OK. It looks like a virtual console problem that did not properly switch to UTF-8.
Comment 10 Stanislav Brabec 2013-02-12 19:17:18 UTC
The reason for unprintable characters is easy: lat9w-16.psfu does not contain general punctuation marks. This is valid for most other (if not all) fonts.

Fixing is not simple: Either hack UNICODE maps to map quotes to ASCII quotes, or add these characters to spare area (if ther is any) of these fonts.
Comment 11 Don Hughes 2013-02-12 21:10:04 UTC
I assume that you are referring to the CONSOLE_FONT entry in /etc/sysconfig/console.  That was supplied but the install program, and I have no desire to make changes to it.  What should I change it to?
Comment 12 Stanislav Brabec 2013-02-13 18:59:45 UTC
Currently there is no straight fix.

It is needed to extent fonts or UNICODE maps to include general punctuation quotes.

Any UNICODE character going to be written to the virtual console is translated using UNICODE map to the one of (256, 512) characters available in the console font.

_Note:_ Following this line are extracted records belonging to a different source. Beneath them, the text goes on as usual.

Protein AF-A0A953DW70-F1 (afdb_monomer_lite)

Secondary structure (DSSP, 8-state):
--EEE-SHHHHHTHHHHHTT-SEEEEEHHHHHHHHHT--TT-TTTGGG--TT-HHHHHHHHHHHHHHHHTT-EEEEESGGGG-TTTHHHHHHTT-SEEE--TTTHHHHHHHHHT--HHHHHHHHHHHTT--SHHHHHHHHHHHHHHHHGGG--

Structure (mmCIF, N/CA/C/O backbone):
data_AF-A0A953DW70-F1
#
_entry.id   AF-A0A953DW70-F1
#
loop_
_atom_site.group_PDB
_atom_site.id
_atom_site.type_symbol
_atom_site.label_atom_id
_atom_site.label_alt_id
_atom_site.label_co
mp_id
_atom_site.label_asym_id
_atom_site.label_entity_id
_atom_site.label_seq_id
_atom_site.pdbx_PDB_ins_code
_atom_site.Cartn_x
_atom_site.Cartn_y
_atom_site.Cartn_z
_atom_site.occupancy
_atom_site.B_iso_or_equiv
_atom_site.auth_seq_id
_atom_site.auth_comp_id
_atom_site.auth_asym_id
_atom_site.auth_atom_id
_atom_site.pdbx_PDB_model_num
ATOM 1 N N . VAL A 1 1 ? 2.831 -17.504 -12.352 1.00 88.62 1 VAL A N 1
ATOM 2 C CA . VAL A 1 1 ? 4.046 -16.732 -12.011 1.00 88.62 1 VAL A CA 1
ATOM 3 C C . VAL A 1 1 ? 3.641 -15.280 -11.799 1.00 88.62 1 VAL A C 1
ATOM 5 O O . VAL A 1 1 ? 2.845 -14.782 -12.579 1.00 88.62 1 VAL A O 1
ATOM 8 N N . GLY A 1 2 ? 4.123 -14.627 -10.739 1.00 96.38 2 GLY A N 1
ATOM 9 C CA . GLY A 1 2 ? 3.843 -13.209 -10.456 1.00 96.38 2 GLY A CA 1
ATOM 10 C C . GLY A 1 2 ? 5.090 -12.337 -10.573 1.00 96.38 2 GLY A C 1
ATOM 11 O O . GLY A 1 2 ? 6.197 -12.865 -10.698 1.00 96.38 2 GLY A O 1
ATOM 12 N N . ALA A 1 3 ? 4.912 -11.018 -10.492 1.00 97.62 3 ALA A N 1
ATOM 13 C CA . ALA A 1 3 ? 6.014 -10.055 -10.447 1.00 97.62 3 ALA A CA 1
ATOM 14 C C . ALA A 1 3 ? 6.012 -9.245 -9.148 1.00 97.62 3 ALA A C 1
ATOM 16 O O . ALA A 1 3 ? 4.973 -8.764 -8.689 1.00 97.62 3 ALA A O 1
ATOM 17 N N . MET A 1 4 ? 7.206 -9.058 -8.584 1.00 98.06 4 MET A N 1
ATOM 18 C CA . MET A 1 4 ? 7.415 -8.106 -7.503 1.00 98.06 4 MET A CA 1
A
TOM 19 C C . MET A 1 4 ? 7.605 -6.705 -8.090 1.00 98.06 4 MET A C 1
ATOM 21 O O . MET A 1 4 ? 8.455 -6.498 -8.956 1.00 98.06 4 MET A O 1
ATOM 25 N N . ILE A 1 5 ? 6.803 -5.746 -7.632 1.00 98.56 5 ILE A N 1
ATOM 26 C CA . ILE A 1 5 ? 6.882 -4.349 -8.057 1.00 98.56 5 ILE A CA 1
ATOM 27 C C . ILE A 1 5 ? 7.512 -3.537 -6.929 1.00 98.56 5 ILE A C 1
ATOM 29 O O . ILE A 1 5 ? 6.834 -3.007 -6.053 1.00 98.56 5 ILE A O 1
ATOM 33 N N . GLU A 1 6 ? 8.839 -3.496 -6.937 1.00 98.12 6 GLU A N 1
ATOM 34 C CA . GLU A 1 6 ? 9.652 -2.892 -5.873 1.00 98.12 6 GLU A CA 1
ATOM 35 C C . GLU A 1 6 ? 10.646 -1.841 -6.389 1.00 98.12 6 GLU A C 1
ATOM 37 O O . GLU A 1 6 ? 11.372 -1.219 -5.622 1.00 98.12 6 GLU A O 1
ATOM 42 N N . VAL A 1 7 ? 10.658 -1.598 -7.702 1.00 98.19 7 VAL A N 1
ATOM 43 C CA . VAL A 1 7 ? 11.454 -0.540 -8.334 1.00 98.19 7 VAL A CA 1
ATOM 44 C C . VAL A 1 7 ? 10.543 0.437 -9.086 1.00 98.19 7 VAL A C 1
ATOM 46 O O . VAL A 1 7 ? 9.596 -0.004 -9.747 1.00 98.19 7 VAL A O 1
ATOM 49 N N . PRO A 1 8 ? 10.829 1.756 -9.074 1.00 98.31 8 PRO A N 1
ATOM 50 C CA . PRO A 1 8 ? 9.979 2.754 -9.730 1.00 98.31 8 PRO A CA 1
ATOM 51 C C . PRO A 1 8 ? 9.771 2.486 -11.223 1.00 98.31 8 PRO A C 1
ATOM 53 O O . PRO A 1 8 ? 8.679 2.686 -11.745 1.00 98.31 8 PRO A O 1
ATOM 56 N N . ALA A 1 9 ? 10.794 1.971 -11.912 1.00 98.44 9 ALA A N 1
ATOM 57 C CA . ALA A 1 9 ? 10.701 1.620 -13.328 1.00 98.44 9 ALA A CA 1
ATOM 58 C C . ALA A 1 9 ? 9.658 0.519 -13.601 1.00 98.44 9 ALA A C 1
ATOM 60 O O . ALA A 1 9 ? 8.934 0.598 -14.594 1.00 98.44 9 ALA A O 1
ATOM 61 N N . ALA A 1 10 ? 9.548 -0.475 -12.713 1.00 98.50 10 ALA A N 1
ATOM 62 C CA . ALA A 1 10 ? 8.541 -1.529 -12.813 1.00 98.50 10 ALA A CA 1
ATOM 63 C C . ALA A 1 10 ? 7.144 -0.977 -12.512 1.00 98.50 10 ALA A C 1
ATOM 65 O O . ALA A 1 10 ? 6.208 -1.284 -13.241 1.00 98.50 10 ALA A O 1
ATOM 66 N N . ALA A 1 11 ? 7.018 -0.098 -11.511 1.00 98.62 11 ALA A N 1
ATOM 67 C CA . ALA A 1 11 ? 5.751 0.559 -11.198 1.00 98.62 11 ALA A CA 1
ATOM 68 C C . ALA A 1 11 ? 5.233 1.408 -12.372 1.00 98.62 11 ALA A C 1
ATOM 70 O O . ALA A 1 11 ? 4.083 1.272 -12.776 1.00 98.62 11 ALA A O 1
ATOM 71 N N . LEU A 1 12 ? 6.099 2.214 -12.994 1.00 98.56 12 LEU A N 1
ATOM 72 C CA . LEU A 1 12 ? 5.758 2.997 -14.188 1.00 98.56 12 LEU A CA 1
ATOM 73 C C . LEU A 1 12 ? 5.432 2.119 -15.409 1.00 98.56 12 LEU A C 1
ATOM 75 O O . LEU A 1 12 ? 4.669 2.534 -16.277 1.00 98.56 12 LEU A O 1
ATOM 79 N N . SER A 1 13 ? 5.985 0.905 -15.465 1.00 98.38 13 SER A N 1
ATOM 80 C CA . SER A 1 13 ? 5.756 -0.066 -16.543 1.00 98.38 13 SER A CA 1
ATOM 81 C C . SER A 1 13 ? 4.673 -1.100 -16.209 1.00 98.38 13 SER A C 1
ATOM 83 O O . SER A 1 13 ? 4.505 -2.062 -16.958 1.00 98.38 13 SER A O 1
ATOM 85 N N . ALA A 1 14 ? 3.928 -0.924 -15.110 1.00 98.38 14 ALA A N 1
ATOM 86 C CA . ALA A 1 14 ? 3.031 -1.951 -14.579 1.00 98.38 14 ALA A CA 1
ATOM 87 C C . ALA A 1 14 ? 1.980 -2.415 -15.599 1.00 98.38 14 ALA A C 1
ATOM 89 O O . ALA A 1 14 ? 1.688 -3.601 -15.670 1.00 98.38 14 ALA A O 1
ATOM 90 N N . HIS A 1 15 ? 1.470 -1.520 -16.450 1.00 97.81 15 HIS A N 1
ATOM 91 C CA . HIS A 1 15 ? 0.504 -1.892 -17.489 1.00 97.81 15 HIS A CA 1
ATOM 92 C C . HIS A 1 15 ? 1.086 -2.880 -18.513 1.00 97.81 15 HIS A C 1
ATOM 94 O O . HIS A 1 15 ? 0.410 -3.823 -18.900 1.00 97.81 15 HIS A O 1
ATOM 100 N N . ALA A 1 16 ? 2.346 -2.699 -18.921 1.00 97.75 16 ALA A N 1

All other characters are mapped to invalid character (e. g. question mark in inverse colors).

Our console fonts have only 256 positions. And 256 characters already used. There is no way to add characters in a compatible way.

We can just modify UNICODE maps of all fonts and map all "“”„‟ to ", all '‘’‚‛ to ' and all -‐‑‒–—―⁃− to -. There is no usable character to display ellipsis (…).
Comment 13 Stanislav Brabec 2014-11-06 19:50:56 UTC
*** Bug 904252 has been marked as a duplicate of this bug. ***
Comment 14 Stanislav Brabec 2015-05-28 14:27:37 UTC
Bug 932616 discovered new affected letter: BLACK CIRCLE (U+25CF)

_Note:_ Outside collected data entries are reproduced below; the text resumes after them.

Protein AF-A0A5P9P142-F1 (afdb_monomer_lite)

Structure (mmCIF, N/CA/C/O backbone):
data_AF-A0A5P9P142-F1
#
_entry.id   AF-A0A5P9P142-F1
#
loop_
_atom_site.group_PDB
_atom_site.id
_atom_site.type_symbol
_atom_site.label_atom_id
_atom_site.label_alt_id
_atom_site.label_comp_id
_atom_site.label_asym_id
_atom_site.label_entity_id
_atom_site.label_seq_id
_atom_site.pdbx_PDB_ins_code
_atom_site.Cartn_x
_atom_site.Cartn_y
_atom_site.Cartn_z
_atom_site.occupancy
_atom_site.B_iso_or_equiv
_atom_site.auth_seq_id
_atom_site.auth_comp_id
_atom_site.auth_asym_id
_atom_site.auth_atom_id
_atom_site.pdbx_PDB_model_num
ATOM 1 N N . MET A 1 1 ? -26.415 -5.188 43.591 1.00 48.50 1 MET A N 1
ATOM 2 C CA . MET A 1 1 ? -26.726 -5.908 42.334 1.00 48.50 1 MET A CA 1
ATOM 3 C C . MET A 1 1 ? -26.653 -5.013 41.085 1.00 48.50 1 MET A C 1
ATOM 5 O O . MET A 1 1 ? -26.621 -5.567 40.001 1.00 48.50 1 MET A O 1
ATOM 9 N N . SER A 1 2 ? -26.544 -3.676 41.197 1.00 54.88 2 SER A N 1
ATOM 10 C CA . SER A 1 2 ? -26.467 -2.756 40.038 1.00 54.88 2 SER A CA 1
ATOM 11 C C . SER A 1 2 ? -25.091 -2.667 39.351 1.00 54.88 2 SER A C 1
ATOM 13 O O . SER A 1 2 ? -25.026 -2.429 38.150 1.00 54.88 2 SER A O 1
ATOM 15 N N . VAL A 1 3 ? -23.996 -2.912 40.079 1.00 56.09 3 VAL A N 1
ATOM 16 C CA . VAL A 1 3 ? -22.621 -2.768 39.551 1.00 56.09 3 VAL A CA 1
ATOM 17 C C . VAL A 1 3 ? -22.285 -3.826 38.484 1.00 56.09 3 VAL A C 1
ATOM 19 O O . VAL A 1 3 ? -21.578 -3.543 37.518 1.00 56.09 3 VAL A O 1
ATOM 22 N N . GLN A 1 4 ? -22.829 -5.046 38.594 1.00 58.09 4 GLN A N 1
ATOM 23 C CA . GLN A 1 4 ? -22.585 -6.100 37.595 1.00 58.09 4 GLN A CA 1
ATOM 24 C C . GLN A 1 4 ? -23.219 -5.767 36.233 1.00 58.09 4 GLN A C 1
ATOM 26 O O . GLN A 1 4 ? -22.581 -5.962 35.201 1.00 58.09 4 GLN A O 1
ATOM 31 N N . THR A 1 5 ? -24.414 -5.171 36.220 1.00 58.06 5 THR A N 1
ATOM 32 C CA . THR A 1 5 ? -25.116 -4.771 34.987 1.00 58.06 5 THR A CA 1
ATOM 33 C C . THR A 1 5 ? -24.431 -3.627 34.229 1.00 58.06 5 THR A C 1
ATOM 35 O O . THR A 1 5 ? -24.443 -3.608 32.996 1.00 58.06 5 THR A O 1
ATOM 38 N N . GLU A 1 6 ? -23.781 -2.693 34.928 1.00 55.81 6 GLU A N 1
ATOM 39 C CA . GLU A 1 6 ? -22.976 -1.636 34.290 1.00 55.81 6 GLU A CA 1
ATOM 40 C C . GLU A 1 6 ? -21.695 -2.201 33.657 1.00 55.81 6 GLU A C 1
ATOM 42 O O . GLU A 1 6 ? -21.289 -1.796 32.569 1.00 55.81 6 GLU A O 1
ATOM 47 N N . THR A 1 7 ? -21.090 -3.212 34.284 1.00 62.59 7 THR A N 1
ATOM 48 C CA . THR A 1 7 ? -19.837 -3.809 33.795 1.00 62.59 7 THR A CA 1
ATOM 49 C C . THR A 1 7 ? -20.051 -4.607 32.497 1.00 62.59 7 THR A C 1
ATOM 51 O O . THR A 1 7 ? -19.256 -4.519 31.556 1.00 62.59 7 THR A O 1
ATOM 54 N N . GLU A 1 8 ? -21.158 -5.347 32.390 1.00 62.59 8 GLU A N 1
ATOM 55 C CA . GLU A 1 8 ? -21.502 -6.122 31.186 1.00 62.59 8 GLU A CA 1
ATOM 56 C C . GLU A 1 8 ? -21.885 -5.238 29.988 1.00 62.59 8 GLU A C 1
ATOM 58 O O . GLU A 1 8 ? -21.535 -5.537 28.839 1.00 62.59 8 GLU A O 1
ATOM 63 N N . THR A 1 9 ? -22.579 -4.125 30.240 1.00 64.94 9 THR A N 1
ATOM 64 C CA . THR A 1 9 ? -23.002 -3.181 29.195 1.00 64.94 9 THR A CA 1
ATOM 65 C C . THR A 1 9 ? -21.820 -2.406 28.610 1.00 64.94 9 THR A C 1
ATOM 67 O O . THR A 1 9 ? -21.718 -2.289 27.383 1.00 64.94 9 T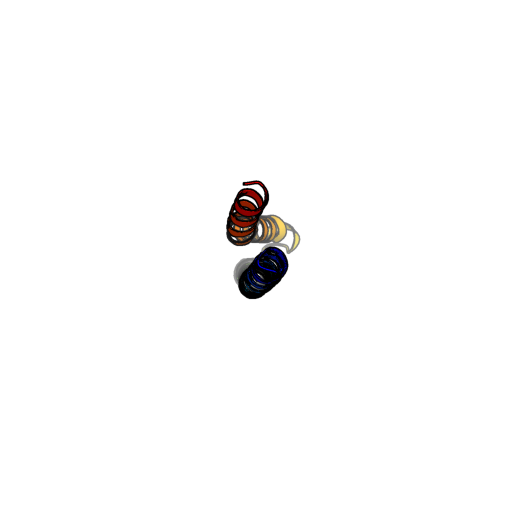HR A O 1
ATOM 70 N N . VAL A 1 10 ? -20.868 -1.978 29.446 1.00 65.69 10 VAL A N 1
ATOM 71 C CA . VAL A 1 10 ? -19.603 -1.359 29.006 1.00 65.69 10 VAL A CA 1
ATOM 72 C C . VAL A 1 10 ? -18.760 -2.341 28.183 1.00 65.69 10 VAL A C 1
ATOM 74 O O . VAL A 1 10 ? -18.292 -1.992 27.098 1.00 65.69 10 VAL A O 1
ATOM 77 N N . SER A 1 11 ? -18.639 -3.597 28.625 1.00 70.06 11 SER A N 1
ATOM 78 C CA . SER A 1 11 ? -17.872 -4.634 27.915 1.00 70.06 11 SER A CA 1
ATOM 79 C C . SER A 1 11 ? -18.448 -4.960 26.527 1.00 70.06 11 SER A C 1
ATOM 81 O O . SER A 1 11 ? -17.719 -5.045 25.532 1.00 70.06 11 SER A O 1
ATOM 83 N N . ARG A 1 12 ? -19.781 -5.056 26.406 1.00 74.00 12 ARG A N 1
ATOM 84 C CA . ARG A 1 12 ? -20.457 -5.274 25.115 1.00 74.00 12 ARG A CA 1
ATOM 85 C C . ARG A 1 12 ? -20.288 -4.081 24.165 1.00 74.00 12 ARG A C 1
ATOM 87 O O . ARG A 1 12 ? -20.113 -4.290 22.962 1.00 74.00 12 ARG A O 1
ATOM 94 N N . SER A 1 13 ? -20.321 -2.855 24.692 1.00 74.44 13 SER A N 1
ATOM 95 C CA . SER A 1 13 ? -20.090 -1.629 23.919 1.00 74.44 13 SER A CA 1
ATOM 96 C C . SER A 1 13 ? -18.655 -1.565 23.382 1.00 74.44 13 SER A C 1
ATOM 98 O O . SER A 1 13 ? -18.454 -1.424 22.173 1.00 74.44 13 SER A O 1
ATOM 100 N N . ALA A 1 14 ? -17.660 -1.802 24.243 1.00 76.62 14 ALA A N 1
ATOM 101 C CA . ALA A 1 14 ? -16.246 -1.825 23.868 1.00 76.62 14 ALA A CA 1
ATOM 102 C C . ALA A 1 14 ? -15.950 -2.869 22.779 1.00 76.62 14 ALA A C 1
ATOM 104 O O . ALA A 1 14 ? -15.260 -2.577 21.802 1.00 76.62 14 ALA A O 1
ATOM 105 N N . ARG A 1 15 ? -16.543 -4.067 22.880 1.00 82.00 15 ARG A N 1
ATOM 106 C CA . ARG A 1 15 ? -16.378 -5.132 21.878 1.00 82.00 15 ARG A CA 1
ATOM 107 C C . ARG A 1 15 ? -16.928 -4.748 20.502 1.00 82.00 15 ARG A C 1
ATOM 109 O O . ARG A 1 15 ? -16.315 -5.073 19.488 1.00 82.00 15 ARG A O 1
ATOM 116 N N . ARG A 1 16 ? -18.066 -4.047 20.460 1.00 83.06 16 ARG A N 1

As the bug itself is trivial and easy to make a partial fix (for one locale, one font in one site), fixing it completely will need a lot of work:

Our fonts come from early age of 8-bit displays. Nearly none of them contain extended characters. These fonts were designed in age of MS-DOS using commercial or freeware editors.

I am not aware of any editor for Linux. Hopefully at least psftools exist. It makes possible to edit fonts in the text editor.


Current status:

Some of kbd fonts (but not all) contain Unicode character map.

But none of them render or map interesting and often used characters.

So what will be needed to get this fixed:

1. Get psftools: https://build.opensuse.org/package/show/graphics/psftools

2. Disassemble all fonts.

3. Review all fonts one by one. Request (upstream) deletion of low quality fonts implementing only subset of the selected map.

4. Draw requested characters or create a smart map.

5. Review all Unicode maps bundled with kbd.

6. Either remove the old Unicode map from all fonts, or embed a good Unicode map.

7. Compile all fonts again.

8. Send new files to the upstream.

Note that some older fonts may need a different tool to decompose them.


Nearly all of this work could be done even by a non-programmer, but it will be a time consuming work.

If anybody will volunteer with the font review work and discuss it with the upstream, I can prepare all needed tools or files.
Comment 15 Stanislav Brabec 2015-05-28 14:28:03 UTC
*** Bug 932616 has been marked as a duplicate of this bug. ***
Comment 16 Jan Engelhardt 2015-05-28 14:49:28 UTC
However, VT not properly switching to UTF8 is a problem separate from missing U+XXXX->glyph positon mappings in *fonts*.
Comment 17 Stanislav Brabec 2015-05-28 15:11:58 UTC
VT not properly switching to UTF-8 is reported as bug 904214 and it is not a problem of kbd itself.
Comment 18 Tomáš Chvátal 2017-08-11 15:48:35 UTC
This is partially fixed in later releases systemd where it sets unicode properly.

For the fonts it is work for the upstream and as such should be reported there, or simply done by somebody interested as we do not have resources for this bug.